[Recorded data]
──────────────────────────────
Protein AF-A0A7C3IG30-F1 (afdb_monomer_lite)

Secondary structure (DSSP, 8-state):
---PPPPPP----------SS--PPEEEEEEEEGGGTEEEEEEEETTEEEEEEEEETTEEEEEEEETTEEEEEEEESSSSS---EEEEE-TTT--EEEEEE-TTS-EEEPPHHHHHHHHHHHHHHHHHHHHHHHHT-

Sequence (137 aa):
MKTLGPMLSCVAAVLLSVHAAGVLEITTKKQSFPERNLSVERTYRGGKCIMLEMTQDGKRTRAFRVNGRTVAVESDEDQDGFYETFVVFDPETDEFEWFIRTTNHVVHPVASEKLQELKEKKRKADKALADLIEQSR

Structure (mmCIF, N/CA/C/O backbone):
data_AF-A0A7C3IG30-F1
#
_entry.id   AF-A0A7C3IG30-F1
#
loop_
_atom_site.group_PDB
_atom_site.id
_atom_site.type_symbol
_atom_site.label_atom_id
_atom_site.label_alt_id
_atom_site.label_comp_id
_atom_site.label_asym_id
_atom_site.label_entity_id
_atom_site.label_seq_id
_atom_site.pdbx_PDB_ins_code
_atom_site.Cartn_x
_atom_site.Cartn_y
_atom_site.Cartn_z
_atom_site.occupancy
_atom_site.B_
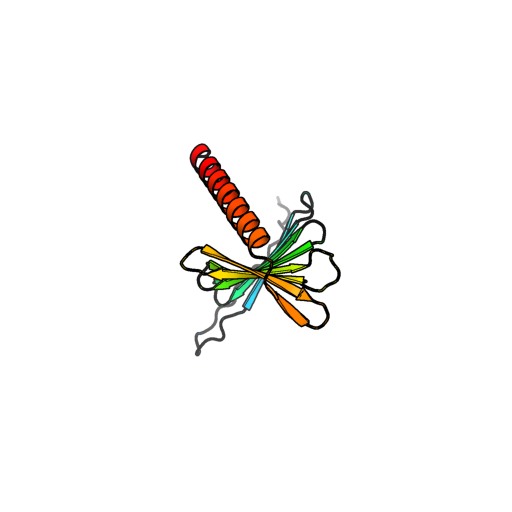iso_or_equiv
_atom_site.auth_seq_id
_atom_site.auth_comp_id
_atom_site.auth_asym_id
_atom_site.auth_atom_id
_atom_site.pdbx_PDB_model_num
ATOM 1 N N . MET A 1 1 ? -45.966 7.594 -37.881 1.00 38.97 1 MET A N 1
ATOM 2 C CA . MET A 1 1 ? -44.777 7.046 -38.580 1.00 38.97 1 MET A CA 1
ATOM 3 C C . MET A 1 1 ? -43.552 7.568 -37.839 1.00 38.97 1 MET A C 1
ATOM 5 O O . MET A 1 1 ? -43.451 8.775 -37.711 1.00 38.97 1 MET A O 1
ATOM 9 N N . LYS A 1 2 ? -42.932 6.725 -36.996 1.00 35.97 2 LYS A N 1
ATOM 10 C CA . LYS A 1 2 ? -41.605 6.077 -37.189 1.00 35.97 2 LYS A CA 1
ATOM 11 C C . LYS A 1 2 ? -40.457 7.110 -37.250 1.00 35.97 2 LYS A C 1
ATOM 13 O O . LYS A 1 2 ? -40.527 7.979 -38.100 1.00 35.97 2 LYS A O 1
ATOM 18 N N . THR A 1 3 ? -39.392 7.097 -36.442 1.00 33.50 3 THR A N 1
ATOM 19 C CA . THR A 1 3 ? -38.821 6.109 -35.496 1.00 33.50 3 THR A CA 1
ATOM 20 C C . THR A 1 3 ? -37.739 6.816 -34.660 1.00 33.50 3 THR A C 1
ATOM 22 O O . THR A 1 3 ? -36.963 7.589 -35.217 1.00 33.50 3 THR A O 1
ATOM 25 N N . LEU A 1 4 ? -37.672 6.525 -33.353 1.00 36.31 4 LEU A N 1
ATOM 26 C CA . LEU A 1 4 ? -36.524 6.822 -32.485 1.00 36.31 4 LEU A CA 1
ATOM 27 C C . LEU A 1 4 ? -35.299 6.005 -32.937 1.00 36.31 4 LEU A C 1
ATOM 29 O O . LEU A 1 4 ? -35.436 4.825 -33.263 1.00 36.31 4 LEU A O 1
ATOM 33 N N . GLY A 1 5 ? -34.117 6.627 -32.934 1.00 37.50 5 GLY A N 1
ATOM 34 C CA . GLY A 1 5 ? -32.831 5.963 -33.172 1.00 37.50 5 GLY A CA 1
ATOM 35 C C . GLY A 1 5 ? -32.368 5.136 -31.960 1.00 37.50 5 GLY A C 1
ATOM 36 O O . GLY A 1 5 ? -32.732 5.463 -30.828 1.00 37.50 5 GLY A O 1
ATOM 37 N N . PRO A 1 6 ? -31.591 4.058 -32.165 1.00 45.19 6 PRO A N 1
ATOM 38 C CA . PRO A 1 6 ? -31.239 3.139 -31.092 1.00 45.19 6 PRO A CA 1
ATOM 39 C C . PRO A 1 6 ? -30.098 3.690 -30.225 1.00 45.19 6 PRO A C 1
ATOM 41 O O . PRO A 1 6 ? -29.018 4.011 -30.720 1.00 45.19 6 PRO A O 1
ATOM 44 N N . MET A 1 7 ? -30.340 3.745 -28.910 1.00 35.78 7 MET A N 1
ATOM 45 C CA . MET A 1 7 ? -29.297 3.789 -27.885 1.00 35.78 7 MET A CA 1
ATOM 46 C C . MET A 1 7 ? -28.411 2.551 -28.035 1.00 35.78 7 MET A C 1
ATOM 48 O O . MET A 1 7 ? -28.911 1.423 -28.034 1.00 35.78 7 MET A O 1
ATOM 52 N N . LEU A 1 8 ? -27.100 2.762 -28.163 1.00 37.91 8 LEU A N 1
ATOM 53 C CA . LEU A 1 8 ? -26.128 1.678 -28.174 1.00 37.91 8 LEU A CA 1
ATOM 54 C C . LEU A 1 8 ? -26.181 0.927 -26.838 1.00 37.91 8 LEU A C 1
ATOM 56 O O . LEU A 1 8 ? -25.968 1.480 -25.762 1.00 37.91 8 LEU A O 1
ATOM 60 N N . SER A 1 9 ? -26.501 -0.352 -26.968 1.00 35.03 9 SER A N 1
ATOM 61 C CA . SER A 1 9 ? -26.578 -1.369 -25.934 1.00 35.03 9 SER A CA 1
ATOM 62 C C . SER A 1 9 ? -25.224 -1.565 -25.241 1.00 35.03 9 SER A C 1
ATOM 64 O O . SER A 1 9 ? -24.250 -1.984 -25.863 1.00 35.03 9 SER A O 1
ATOM 66 N N . CYS A 1 10 ? -25.175 -1.310 -23.931 1.00 32.50 10 CYS A N 1
ATOM 67 C CA . CYS A 1 10 ? -24.162 -1.889 -23.054 1.00 32.50 10 CYS A CA 1
ATOM 68 C C . CYS A 1 10 ? -24.465 -3.386 -22.914 1.00 32.50 10 CYS A C 1
ATOM 70 O O . CYS A 1 10 ? -25.411 -3.771 -22.226 1.00 32.50 10 CYS A O 1
ATOM 72 N N . VAL A 1 11 ? -23.687 -4.235 -23.580 1.00 36.31 11 VAL A N 1
ATOM 73 C CA . VAL A 1 11 ? -23.790 -5.690 -23.431 1.00 36.31 11 VAL A CA 1
ATOM 74 C C . VAL A 1 11 ? -23.175 -6.082 -22.087 1.00 36.31 11 VAL A C 1
ATOM 76 O O . VAL A 1 11 ? -21.959 -6.165 -21.945 1.00 36.31 11 VAL A O 1
ATOM 79 N N . ALA A 1 12 ? -24.023 -6.313 -21.086 1.00 38.91 12 ALA A N 1
ATOM 80 C CA . ALA A 1 12 ? -23.652 -7.036 -19.877 1.00 38.91 12 ALA A CA 1
ATOM 81 C C . ALA A 1 12 ? -23.913 -8.528 -20.119 1.00 38.91 12 ALA A C 1
ATOM 83 O O . ALA A 1 12 ? -25.059 -8.974 -20.119 1.00 38.91 12 ALA A O 1
ATOM 84 N N . ALA A 1 13 ? -22.856 -9.304 -20.354 1.00 37.75 13 ALA A N 1
ATOM 85 C CA . ALA A 1 13 ? -22.957 -10.756 -20.358 1.00 37.75 13 ALA A CA 1
ATOM 86 C C . ALA A 1 13 ? -22.969 -11.253 -18.904 1.00 37.75 13 ALA A C 1
ATOM 88 O O . ALA A 1 13 ? -21.965 -11.163 -18.202 1.00 37.75 13 ALA A O 1
ATOM 89 N N . VAL A 1 14 ? -24.119 -11.756 -18.448 1.00 42.09 14 VAL A N 1
ATOM 90 C CA . VAL A 1 14 ? -24.239 -12.553 -17.221 1.00 42.09 14 VAL A CA 1
ATOM 91 C C . VAL A 1 14 ? -24.220 -14.018 -17.640 1.00 42.09 14 VAL A C 1
ATOM 93 O O . VAL A 1 14 ? -25.137 -14.470 -18.322 1.00 42.09 14 VAL A O 1
ATOM 96 N N . LEU A 1 15 ? -23.192 -14.761 -17.231 1.00 34.72 15 LEU A N 1
ATOM 97 C CA . LEU A 1 15 ? -23.183 -16.222 -17.297 1.00 34.72 15 LEU A CA 1
ATOM 98 C C . LEU A 1 15 ? -23.191 -16.785 -15.870 1.00 34.72 15 LEU A C 1
ATOM 100 O O . LEU A 1 15 ? -22.285 -16.527 -15.084 1.00 34.72 15 LEU A O 1
ATOM 104 N N . LEU A 1 16 ? -24.226 -17.562 -15.552 1.00 40.31 16 LEU A N 1
ATOM 105 C CA . LEU A 1 16 ? -24.312 -18.424 -14.371 1.00 40.31 16 LEU A CA 1
ATOM 106 C C . LEU A 1 16 ? -23.876 -19.845 -14.754 1.00 40.31 16 LEU A C 1
ATOM 108 O O . LEU A 1 16 ? -24.432 -20.398 -15.698 1.00 40.31 16 LEU A O 1
ATOM 112 N N . SER A 1 17 ? -22.981 -20.472 -13.983 1.00 36.06 17 SER A N 1
ATOM 113 C CA . SER A 1 17 ? -23.072 -21.906 -13.621 1.00 36.06 17 SER A CA 1
ATOM 114 C C . SER A 1 17 ? -22.043 -22.267 -12.530 1.00 36.06 17 SER A C 1
ATOM 116 O O . SER A 1 17 ? -20.885 -21.881 -12.612 1.00 36.06 17 SER A O 1
ATOM 118 N N . VAL A 1 18 ? -22.526 -22.728 -11.368 1.00 36.28 18 VAL A N 1
ATOM 119 C CA . VAL A 1 18 ? -22.476 -24.106 -10.810 1.00 36.28 18 VAL A CA 1
ATOM 120 C C . VAL A 1 18 ? -21.273 -24.337 -9.878 1.00 36.28 18 VAL A C 1
ATOM 122 O O . VAL A 1 18 ? -20.115 -24.285 -10.270 1.00 36.28 18 VAL A O 1
ATOM 125 N N . HIS A 1 19 ? -21.586 -24.589 -8.601 1.00 44.94 19 HIS A N 1
ATOM 126 C CA . HIS A 1 19 ? -20.635 -24.784 -7.508 1.00 44.94 19 HIS A CA 1
ATOM 127 C C . HIS A 1 19 ? -20.057 -26.207 -7.514 1.00 44.94 19 HIS A C 1
ATOM 129 O O . HIS A 1 19 ? -20.733 -27.157 -7.126 1.00 44.94 19 HIS A O 1
ATOM 135 N N . ALA A 1 20 ? -18.781 -26.329 -7.868 1.00 40.84 20 ALA A N 1
ATOM 136 C CA . ALA A 1 20 ? -17.943 -27.498 -7.614 1.00 40.84 20 ALA A CA 1
ATOM 137 C C . ALA A 1 20 ? -16.664 -26.994 -6.943 1.00 40.84 20 ALA A C 1
ATOM 139 O O . ALA A 1 20 ? -15.875 -26.371 -7.638 1.00 40.84 20 ALA A O 1
ATOM 140 N N . ALA A 1 21 ? -16.525 -27.156 -5.613 1.00 54.31 21 ALA A N 1
ATOM 141 C CA . ALA A 1 21 ? -15.382 -26.695 -4.793 1.00 54.31 21 ALA A CA 1
ATOM 142 C C . ALA A 1 21 ? -14.649 -25.485 -5.417 1.00 54.31 21 ALA A C 1
ATOM 144 O O . ALA A 1 21 ? -13.504 -25.578 -5.852 1.00 54.31 21 ALA A O 1
ATOM 145 N N . GLY A 1 22 ? -15.417 -24.405 -5.616 1.00 53.06 22 GLY A N 1
ATOM 146 C CA . GLY A 1 22 ? -15.208 -23.481 -6.729 1.00 53.06 22 GLY A CA 1
ATOM 147 C C . GLY A 1 22 ? -13.895 -22.730 -6.633 1.00 53.06 22 GLY A C 1
ATOM 148 O O . GLY A 1 22 ? -13.664 -22.018 -5.655 1.00 53.06 22 GLY A O 1
ATOM 149 N N . VAL A 1 23 ? -13.072 -22.823 -7.681 1.00 67.38 23 VAL A N 1
ATOM 150 C CA . VAL A 1 23 ? -12.067 -21.795 -7.962 1.00 67.38 23 VAL A CA 1
ATOM 151 C C . VAL A 1 23 ? -12.818 -20.468 -7.979 1.00 67.38 23 VAL A C 1
ATOM 153 O O . VAL A 1 23 ? -13.628 -20.214 -8.868 1.00 67.38 23 VAL A O 1
ATOM 156 N N . LEU A 1 24 ? -12.620 -19.659 -6.938 1.00 80.25 24 LEU A N 1
ATOM 157 C CA . LEU A 1 24 ? -13.243 -18.347 -6.863 1.00 80.25 24 LEU A CA 1
ATOM 158 C C . LEU A 1 24 ? -12.724 -17.525 -8.039 1.00 80.25 24 LEU A C 1
ATOM 160 O O . LEU A 1 24 ? -11.516 -17.317 -8.154 1.00 80.25 24 LEU A O 1
ATOM 164 N N . GLU A 1 25 ? -13.637 -17.064 -8.889 1.00 91.50 25 GLU A N 1
ATOM 165 C CA . GLU A 1 25 ? -13.306 -16.247 -10.050 1.00 91.50 25 GLU A CA 1
ATOM 166 C C . GLU A 1 25 ? -12.471 -15.029 -9.626 1.00 91.50 25 GLU A C 1
ATOM 168 O O . GLU A 1 25 ? -12.785 -14.346 -8.637 1.00 91.50 25 GLU A O 1
ATOM 173 N N . ILE A 1 26 ? -11.389 -14.784 -10.370 1.00 95.25 26 ILE A N 1
ATOM 174 C CA . ILE A 1 26 ? -10.547 -13.602 -10.222 1.00 95.25 26 ILE A CA 1
ATOM 175 C C . ILE A 1 26 ? -10.969 -12.601 -11.290 1.00 95.25 26 ILE A C 1
ATOM 177 O O . ILE A 1 26 ? -10.939 -12.912 -12.476 1.00 95.25 26 ILE A O 1
ATOM 181 N N . THR A 1 27 ? -11.352 -11.397 -10.869 1.00 96.44 27 THR A N 1
ATOM 182 C CA . THR A 1 27 ? -11.765 -10.323 -11.783 1.00 96.44 27 THR A CA 1
ATOM 183 C C . THR A 1 27 ? -11.034 -9.033 -11.464 1.00 96.44 27 THR A C 1
ATOM 185 O O . THR A 1 27 ? -10.707 -8.766 -10.308 1.00 96.44 27 THR A O 1
ATOM 188 N N . THR A 1 28 ? -10.826 -8.205 -12.483 1.00 97.69 28 THR A N 1
ATOM 189 C CA . THR A 1 28 ? -10.160 -6.910 -12.349 1.00 97.69 28 THR A CA 1
ATOM 190 C C . THR A 1 28 ? -11.044 -5.809 -12.913 1.00 97.69 28 THR A C 1
ATOM 192 O O . THR A 1 28 ? -11.628 -5.951 -13.986 1.00 97.69 28 THR A O 1
ATOM 195 N N . LYS A 1 29 ? -11.159 -4.699 -12.181 1.00 97.38 29 LYS A N 1
ATOM 196 C CA . LYS A 1 29 ? -11.895 -3.502 -12.603 1.00 97.38 29 LYS A CA 1
ATOM 197 C C . LYS A 1 29 ? -10.967 -2.301 -12.583 1.00 97.38 29 LYS A C 1
ATOM 199 O O . LYS A 1 29 ?
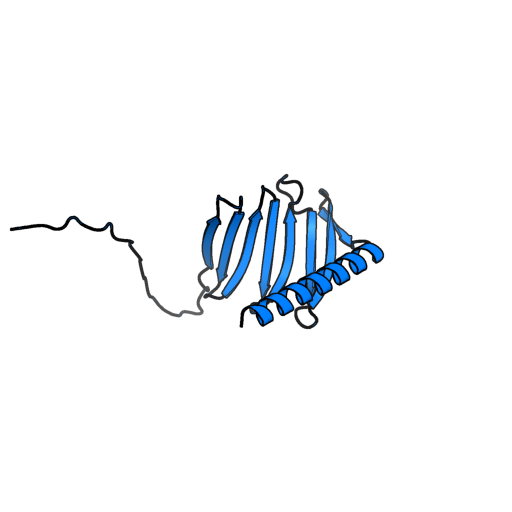 -10.368 -2.017 -11.548 1.00 97.38 29 LYS A O 1
ATOM 204 N N . LYS A 1 30 ? -10.908 -1.568 -13.692 1.00 97.88 30 LYS A N 1
ATOM 205 C CA . LYS A 1 30 ? -10.095 -0.360 -13.836 1.00 97.88 30 LYS A CA 1
ATOM 206 C C . LYS A 1 30 ? -10.974 0.879 -13.948 1.00 97.88 30 LYS A C 1
ATOM 208 O O . LYS A 1 30 ? -12.000 0.862 -14.622 1.00 97.88 30 LYS A O 1
ATOM 213 N N . GLN A 1 31 ? -10.554 1.947 -13.288 1.00 97.69 31 GLN A N 1
ATOM 214 C CA . GLN A 1 31 ? -11.159 3.269 -13.346 1.00 97.69 31 GLN A CA 1
ATOM 215 C C . GLN A 1 31 ? -10.052 4.302 -13.554 1.00 97.69 31 GLN A C 1
ATOM 217 O O . GLN A 1 31 ? -8.988 4.200 -12.949 1.00 97.69 31 GLN A O 1
ATOM 222 N N . SER A 1 32 ? -10.286 5.291 -14.410 1.00 96.69 32 SER A N 1
ATOM 223 C CA . SER A 1 32 ? -9.341 6.378 -14.667 1.00 96.69 32 SER A CA 1
ATOM 224 C C . SER A 1 32 ? -10.010 7.719 -14.387 1.00 96.69 32 SER A C 1
ATOM 226 O O . SER A 1 32 ? -11.206 7.876 -14.626 1.00 96.69 32 S
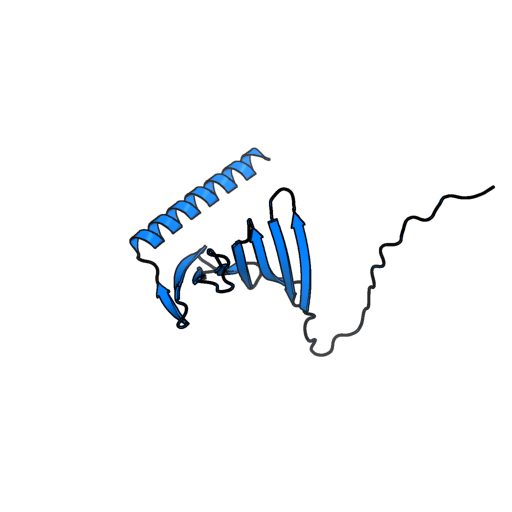ER A O 1
ATOM 228 N N . PHE A 1 33 ? -9.227 8.652 -13.855 1.00 96.38 33 PHE A N 1
ATOM 229 C CA . PHE A 1 33 ? -9.584 10.030 -13.541 1.00 96.38 33 PHE A CA 1
ATOM 230 C C . PHE A 1 33 ? -8.509 10.946 -14.162 1.00 96.38 33 PHE A C 1
ATOM 232 O O . PHE A 1 33 ? -7.555 11.328 -13.473 1.00 96.38 33 PHE A O 1
ATOM 239 N N . PRO A 1 3
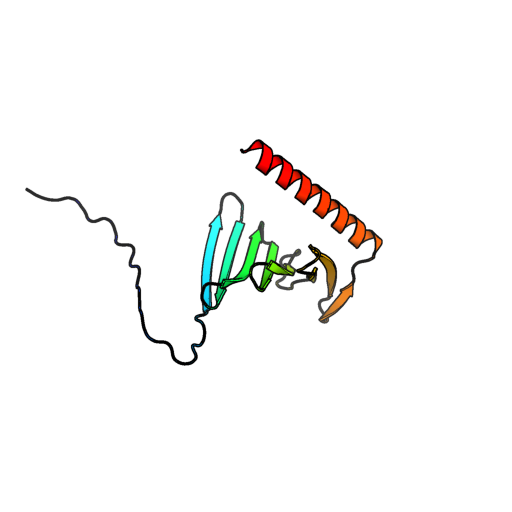4 ? -8.603 11.245 -15.472 1.00 94.50 34 PRO A N 1
ATOM 240 C CA . PRO A 1 34 ? -7.550 11.934 -16.224 1.00 94.50 34 PRO A CA 1
ATOM 241 C C . PRO A 1 34 ? -7.203 13.315 -15.660 1.00 94.50 34 PRO A C 1
ATOM 243 O O . PRO A 1 34 ? -6.036 13.627 -15.476 1.00 94.50 34 PRO A O 1
ATOM 246 N N . GLU A 1 35 ? -8.211 14.094 -15.274 1.00 96.25 35 GLU A N 1
ATOM 247 C CA . GLU A 1 35 ? -8.079 15.403 -14.615 1.00 96.25 35 GLU A CA 1
ATOM 248 C C . GLU A 1 35 ? -7.276 15.393 -13.302 1.00 96.25 35 GLU A C 1
ATOM 250 O O . GLU A 1 35 ? -6.898 16.452 -12.807 1.00 96.25 35 GLU A O 1
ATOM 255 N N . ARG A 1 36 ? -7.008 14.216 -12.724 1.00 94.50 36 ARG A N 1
──────────────────────────────
## [Description of the task]
What you give back should be only the lines of the records above, starting at the line with "ATOM 52 N N" and ending at the line with "ATOM 61 C CA", restated word for word.

## [Reply]
ATOM 52 N N . LEU A 1 8 ? -27.100 2.762 -28.163 1.00 37.91 8 LEU A N 1
ATOM 53 C CA . LEU A 1 8 ? -26.128 1.678 -28.174 1.00 37.91 8 LEU A CA 1
ATOM 54 C C . LEU A 1 8 ? -26.181 0.927 -26.838 1.00 37.91 8 LEU A C 1
ATOM 56 O O . LEU A 1 8 ? -25.968 1.480 -25.762 1.00 37.91 8 LEU A O 1
ATOM 60 N N . SER A 1 9 ? -26.501 -0.352 -26.968 1.00 35.03 9 SER A N 1
ATOM 61 C CA . SER A 1 9 ? -26.578 -1.369 -25.934 1.00 35.03 9 SER A CA 1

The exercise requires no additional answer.